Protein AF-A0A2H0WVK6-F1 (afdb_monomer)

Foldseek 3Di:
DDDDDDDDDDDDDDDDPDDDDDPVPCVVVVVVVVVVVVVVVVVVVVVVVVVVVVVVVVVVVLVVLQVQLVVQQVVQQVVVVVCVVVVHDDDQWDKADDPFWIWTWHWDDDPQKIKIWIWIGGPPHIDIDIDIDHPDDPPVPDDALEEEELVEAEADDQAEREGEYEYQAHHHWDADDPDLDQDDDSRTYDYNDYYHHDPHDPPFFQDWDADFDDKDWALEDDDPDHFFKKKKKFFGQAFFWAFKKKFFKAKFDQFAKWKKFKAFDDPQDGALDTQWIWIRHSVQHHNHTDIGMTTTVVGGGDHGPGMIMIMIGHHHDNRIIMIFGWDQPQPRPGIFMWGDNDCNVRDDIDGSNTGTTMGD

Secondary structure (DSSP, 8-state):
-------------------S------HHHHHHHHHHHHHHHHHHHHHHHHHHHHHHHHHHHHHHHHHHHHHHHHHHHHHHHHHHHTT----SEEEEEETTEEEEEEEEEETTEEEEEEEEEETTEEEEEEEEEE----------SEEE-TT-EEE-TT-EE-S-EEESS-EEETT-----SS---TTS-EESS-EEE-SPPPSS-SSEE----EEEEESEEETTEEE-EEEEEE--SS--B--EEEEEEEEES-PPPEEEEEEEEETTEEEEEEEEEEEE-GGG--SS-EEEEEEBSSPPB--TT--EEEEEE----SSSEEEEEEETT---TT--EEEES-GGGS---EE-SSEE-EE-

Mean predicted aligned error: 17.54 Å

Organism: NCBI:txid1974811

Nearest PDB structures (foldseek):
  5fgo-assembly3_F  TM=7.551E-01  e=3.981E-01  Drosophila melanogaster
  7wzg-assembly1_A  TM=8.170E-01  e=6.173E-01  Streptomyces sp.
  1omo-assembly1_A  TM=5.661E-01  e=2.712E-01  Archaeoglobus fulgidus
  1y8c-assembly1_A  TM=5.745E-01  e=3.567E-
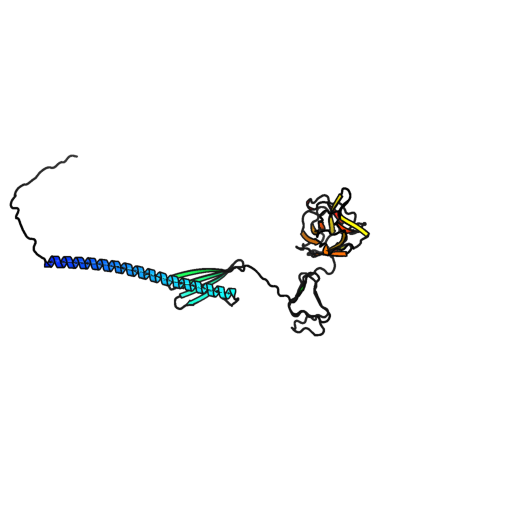01  Clostridium acetobutylicum ATCC 824
  2c26-assembly1_A  TM=2.549E-01  e=1.748E-02  Acetivibrio thermocellus

Radius of gyration: 48.79 Å; Cα contacts (8 Å, |Δi|>4): 736; chains: 1; bounding box: 69×97×155 Å

Sequence (360 aa):
MQIEFNFFAKQEDVMSVSPWSFIKNQKGQTAIIIALFVLAVTFFIALAIGHLILNQQQIRRNLVKSAQAYYAAESGVEDSLYRIIKGKKYEANNTLTFDEGSAEINIADESGQKIVVSKGIATQRVRKIRAVLKISGTDIAFHYGAQVGRGGLRIQNNARIIGNVYSNGSIDGAGTTKDYSETCPSSASCITDDVWVAGGVAPDPDQQWTSQNSDFPFGIKVGPTDYLDTAQSFIPSTSEVLNIVSFYIKKVGSPPDQTVKILTNDSGSPSTVSLGSGTLKSSKVTTEYSWIDVSLDPSPSLTAGFTYWIMIDAAKDNNNYWIWGKDSTDSYLSGTGKYTRDWTRGTGWTDVGGDLNFKT

Structure (mmCIF, N/CA/C/O backbone):
data_AF-A0A2H0WVK6-F1
#
_entry.id   AF-A0A2H0WVK6-F1
#
loop_
_atom_site.group_PDB
_atom_site.id
_atom_site.type_symbol
_atom_site.label_atom_id
_atom_site.label_alt_id
_atom_site.label_comp_id
_atom_site.label_asym_id
_atom_site.label_entity_id
_atom_site.label_seq_id
_atom_site.pdbx_PDB_ins_code
_atom_site.Cartn_x
_atom_site.Cartn_y
_atom_site.Cartn_z
_atom_site.occupancy
_atom_site.B_iso_or_equiv
_atom_site.auth_seq_id
_atom_site.auth_comp_id
_atom_site.auth_asym_id
_atom_site.auth_atom_id
_atom_site.pdbx_PDB_model_num
ATOM 1 N N . MET A 1 1 ? 20.031 64.881 -88.144 1.00 41.25 1 MET A N 1
ATOM 2 C CA . MET A 1 1 ? 21.217 64.990 -89.014 1.00 41.25 1 MET A CA 1
ATOM 3 C C . MET A 1 1 ? 21.013 64.024 -90.161 1.00 41.25 1 MET A C 1
ATOM 5 O O . MET A 1 1 ? 21.033 62.819 -89.968 1.00 41.25 1 MET A O 1
ATOM 9 N N . GLN A 1 2 ? 20.628 64.609 -91.284 1.00 40.38 2 GLN A N 1
ATOM 10 C CA . GLN A 1 2 ? 20.301 64.008 -92.568 1.00 40.38 2 GLN A CA 1
ATOM 11 C C . GLN A 1 2 ? 21.596 63.585 -93.256 1.00 40.38 2 GLN A C 1
ATOM 13 O O . GLN A 1 2 ? 22.442 64.458 -93.383 1.00 40.38 2 GLN A O 1
ATOM 18 N N . ILE A 1 3 ? 21.732 62.335 -93.711 1.00 35.72 3 ILE A N 1
ATOM 19 C CA . ILE A 1 3 ? 22.505 61.991 -94.917 1.00 35.72 3 ILE A CA 1
ATOM 20 C C . ILE A 1 3 ? 21.896 60.709 -95.513 1.00 35.72 3 ILE A C 1
ATOM 22 O O . ILE A 1 3 ? 22.123 59.612 -95.008 1.00 35.72 3 ILE A O 1
ATOM 26 N N . GLU A 1 4 ? 21.120 60.861 -96.587 1.00 39.88 4 GLU A N 1
ATOM 27 C CA . GLU A 1 4 ? 21.003 59.820 -97.610 1.00 39.88 4 GLU A CA 1
ATOM 28 C C . GLU A 1 4 ? 22.244 59.887 -98.507 1.00 39.88 4 GLU A C 1
ATOM 30 O O . GLU A 1 4 ? 22.672 60.981 -98.878 1.00 39.88 4 GLU A O 1
ATOM 35 N N . PHE A 1 5 ? 22.775 58.733 -98.911 1.00 35.41 5 PHE A N 1
ATOM 36 C CA . PHE A 1 5 ? 23.585 58.624 -100.122 1.00 35.41 5 PHE A CA 1
ATOM 37 C C . PHE A 1 5 ? 23.039 57.486 -100.982 1.00 35.41 5 PHE A C 1
ATOM 39 O O . PHE A 1 5 ? 23.144 56.309 -100.643 1.00 35.41 5 PHE A O 1
ATOM 46 N N . ASN A 1 6 ? 22.439 57.890 -102.098 1.00 33.94 6 ASN A N 1
ATOM 47 C CA . ASN A 1 6 ? 22.176 57.070 -103.270 1.00 33.94 6 ASN A CA 1
ATOM 48 C C . ASN A 1 6 ? 23.422 57.021 -104.178 1.00 33.94 6 ASN A C 1
ATOM 50 O O . ASN A 1 6 ? 24.250 57.931 -104.142 1.00 33.94 6 ASN A O 1
ATOM 54 N N . PHE A 1 7 ? 23.426 56.024 -105.076 1.00 33.09 7 PHE A N 1
ATOM 55 C CA . PHE A 1 7 ? 24.296 55.825 -106.255 1.00 33.09 7 PHE A CA 1
ATOM 56 C C . PHE A 1 7 ? 25.696 55.232 -105.983 1.00 33.09 7 PHE A C 1
ATOM 58 O O . PHE A 1 7 ? 26.438 55.717 -105.145 1.00 33.09 7 PHE A O 1
ATOM 65 N N . PHE A 1 8 ? 26.143 54.158 -106.645 1.00 36.50 8 PHE A N 1
ATOM 66 C CA . PHE A 1 8 ? 26.048 53.851 -108.077 1.00 36.50 8 PHE A CA 1
ATOM 67 C C . PHE A 1 8 ? 25.730 52.373 -108.360 1.00 36.50 8 PHE A C 1
ATOM 69 O O . PHE A 1 8 ? 26.430 51.472 -107.899 1.00 36.50 8 PHE A O 1
ATOM 76 N N . ALA A 1 9 ? 24.739 52.142 -109.221 1.00 35.94 9 ALA A N 1
ATOM 77 C CA . ALA A 1 9 ? 24.631 50.920 -110.005 1.00 35.94 9 ALA A CA 1
ATOM 78 C C . ALA A 1 9 ? 25.623 50.982 -111.178 1.00 35.94 9 ALA A C 1
ATOM 80 O O . ALA A 1 9 ? 25.679 51.982 -111.895 1.00 35.94 9 ALA A O 1
ATOM 81 N N . LYS A 1 10 ? 26.369 49.898 -111.401 1.00 39.06 10 LYS A N 1
ATOM 82 C CA . LYS A 1 10 ? 26.943 49.579 -112.710 1.00 39.06 10 LYS A CA 1
ATOM 83 C C . LYS A 1 10 ? 26.330 48.257 -113.155 1.00 39.06 10 LYS A C 1
ATOM 85 O O . LYS A 1 10 ? 26.519 47.233 -112.505 1.00 39.06 10 LYS A O 1
ATOM 90 N N . GLN A 1 11 ? 25.533 48.344 -114.210 1.00 41.62 11 GLN A N 1
ATOM 91 C CA . GLN A 1 11 ? 24.879 47.240 -114.893 1.00 41.62 11 GLN A CA 1
ATOM 92 C C . GLN A 1 11 ? 25.732 46.813 -116.099 1.00 41.62 11 GLN A C 1
ATOM 94 O O . GLN A 1 11 ? 26.492 47.629 -116.618 1.00 41.62 11 GLN A O 1
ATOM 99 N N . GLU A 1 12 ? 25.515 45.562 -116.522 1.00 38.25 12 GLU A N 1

---+---

== Your task ==
From the material above, set down exactly the lines between the line holding "ATOM 46 N N" and the line holding "ATOM 92 C C", inclusive. Include nothing else.

== Task response ==
ATOM 46 N N . ASN A 1 6 ? 22.439 57.890 -102.098 1.00 33.94 6 ASN A N 1
ATOM 47 C CA . ASN A 1 6 ? 22.176 57.070 -103.270 1.00 33.94 6 ASN A CA 1
ATOM 48 C C . ASN A 1 6 ? 23.422 57.021 -104.178 1.00 33.94 6 ASN A C 1
ATOM 50 O O . ASN A 1 6 ? 24.250 57.931 -104.142 1.00 33.94 6 ASN A O 1
ATOM 54 N N . PHE A 1 7 ? 23.426 56.024 -105.076 1.00 33.09 7 PHE A N 1
ATOM 55 C CA . PHE A 1 7 ? 24.296 55.825 -106.255 1.00 33.09 7 PHE A CA 1
ATOM 56 C C . PHE A 1 7 ? 25.696 55.232 -105.983 1.00 33.09 7 PHE A C 1
ATOM 58 O O . PHE A 1 7 ? 26.438 55.717 -105.145 1.00 33.09 7 PHE A O 1
ATOM 65 N N . PHE A 1 8 ? 26.143 54.158 -106.645 1.00 36.50 8 PHE A N 1
ATOM 66 C CA . PHE A 1 8 ? 26.048 53.851 -108.077 1.00 36.50 8 PHE A CA 1
ATOM 67 C C . PHE A 1 8 ? 25.730 52.373 -108.360 1.00 36.50 8 PHE A C 1
ATOM 69 O O . PHE A 1 8 ? 26.430 51.472 -107.899 1.00 36.50 8 PHE A O 1
ATOM 76 N N . ALA A 1 9 ? 24.739 52.142 -109.221 1.00 35.94 9 ALA A N 1
ATOM 77 C CA . ALA A 1 9 ? 24.631 50.920 -110.005 1.00 35.94 9 ALA A CA 1
ATOM 78 C C . ALA A 1 9 ? 25.623 50.982 -111.178 1.00 35.94 9 ALA A C 1
ATOM 80 O O . ALA A 1 9 ? 25.679 51.982 -111.895 1.00 35.94 9 ALA A O 1
ATOM 81 N N . LYS A 1 10 ? 26.369 49.898 -111.401 1.00 39.06 10 LYS A N 1
ATOM 82 C CA . LYS A 1 10 ? 26.943 49.579 -112.710 1.00 39.06 10 LYS A CA 1
ATOM 83 C C . LYS A 1 10 ? 26.330 48.257 -113.155 1.00 39.06 10 LYS A C 1
ATOM 85 O O . LYS A 1 10 ? 26.519 47.233 -112.505 1.00 39.06 10 LYS A O 1
ATOM 90 N N . GLN A 1 11 ? 25.533 48.344 -114.210 1.00 41.62 11 GLN A N 1
ATOM 91 C CA . GLN A 1 11 ? 24.879 47.240 -114.893 1.00 41.62 11 GLN A CA 1
ATOM 92 C C . GLN A 1 11 ? 25.732 46.813 -116.099 1.00 41.62 11 GLN A C 1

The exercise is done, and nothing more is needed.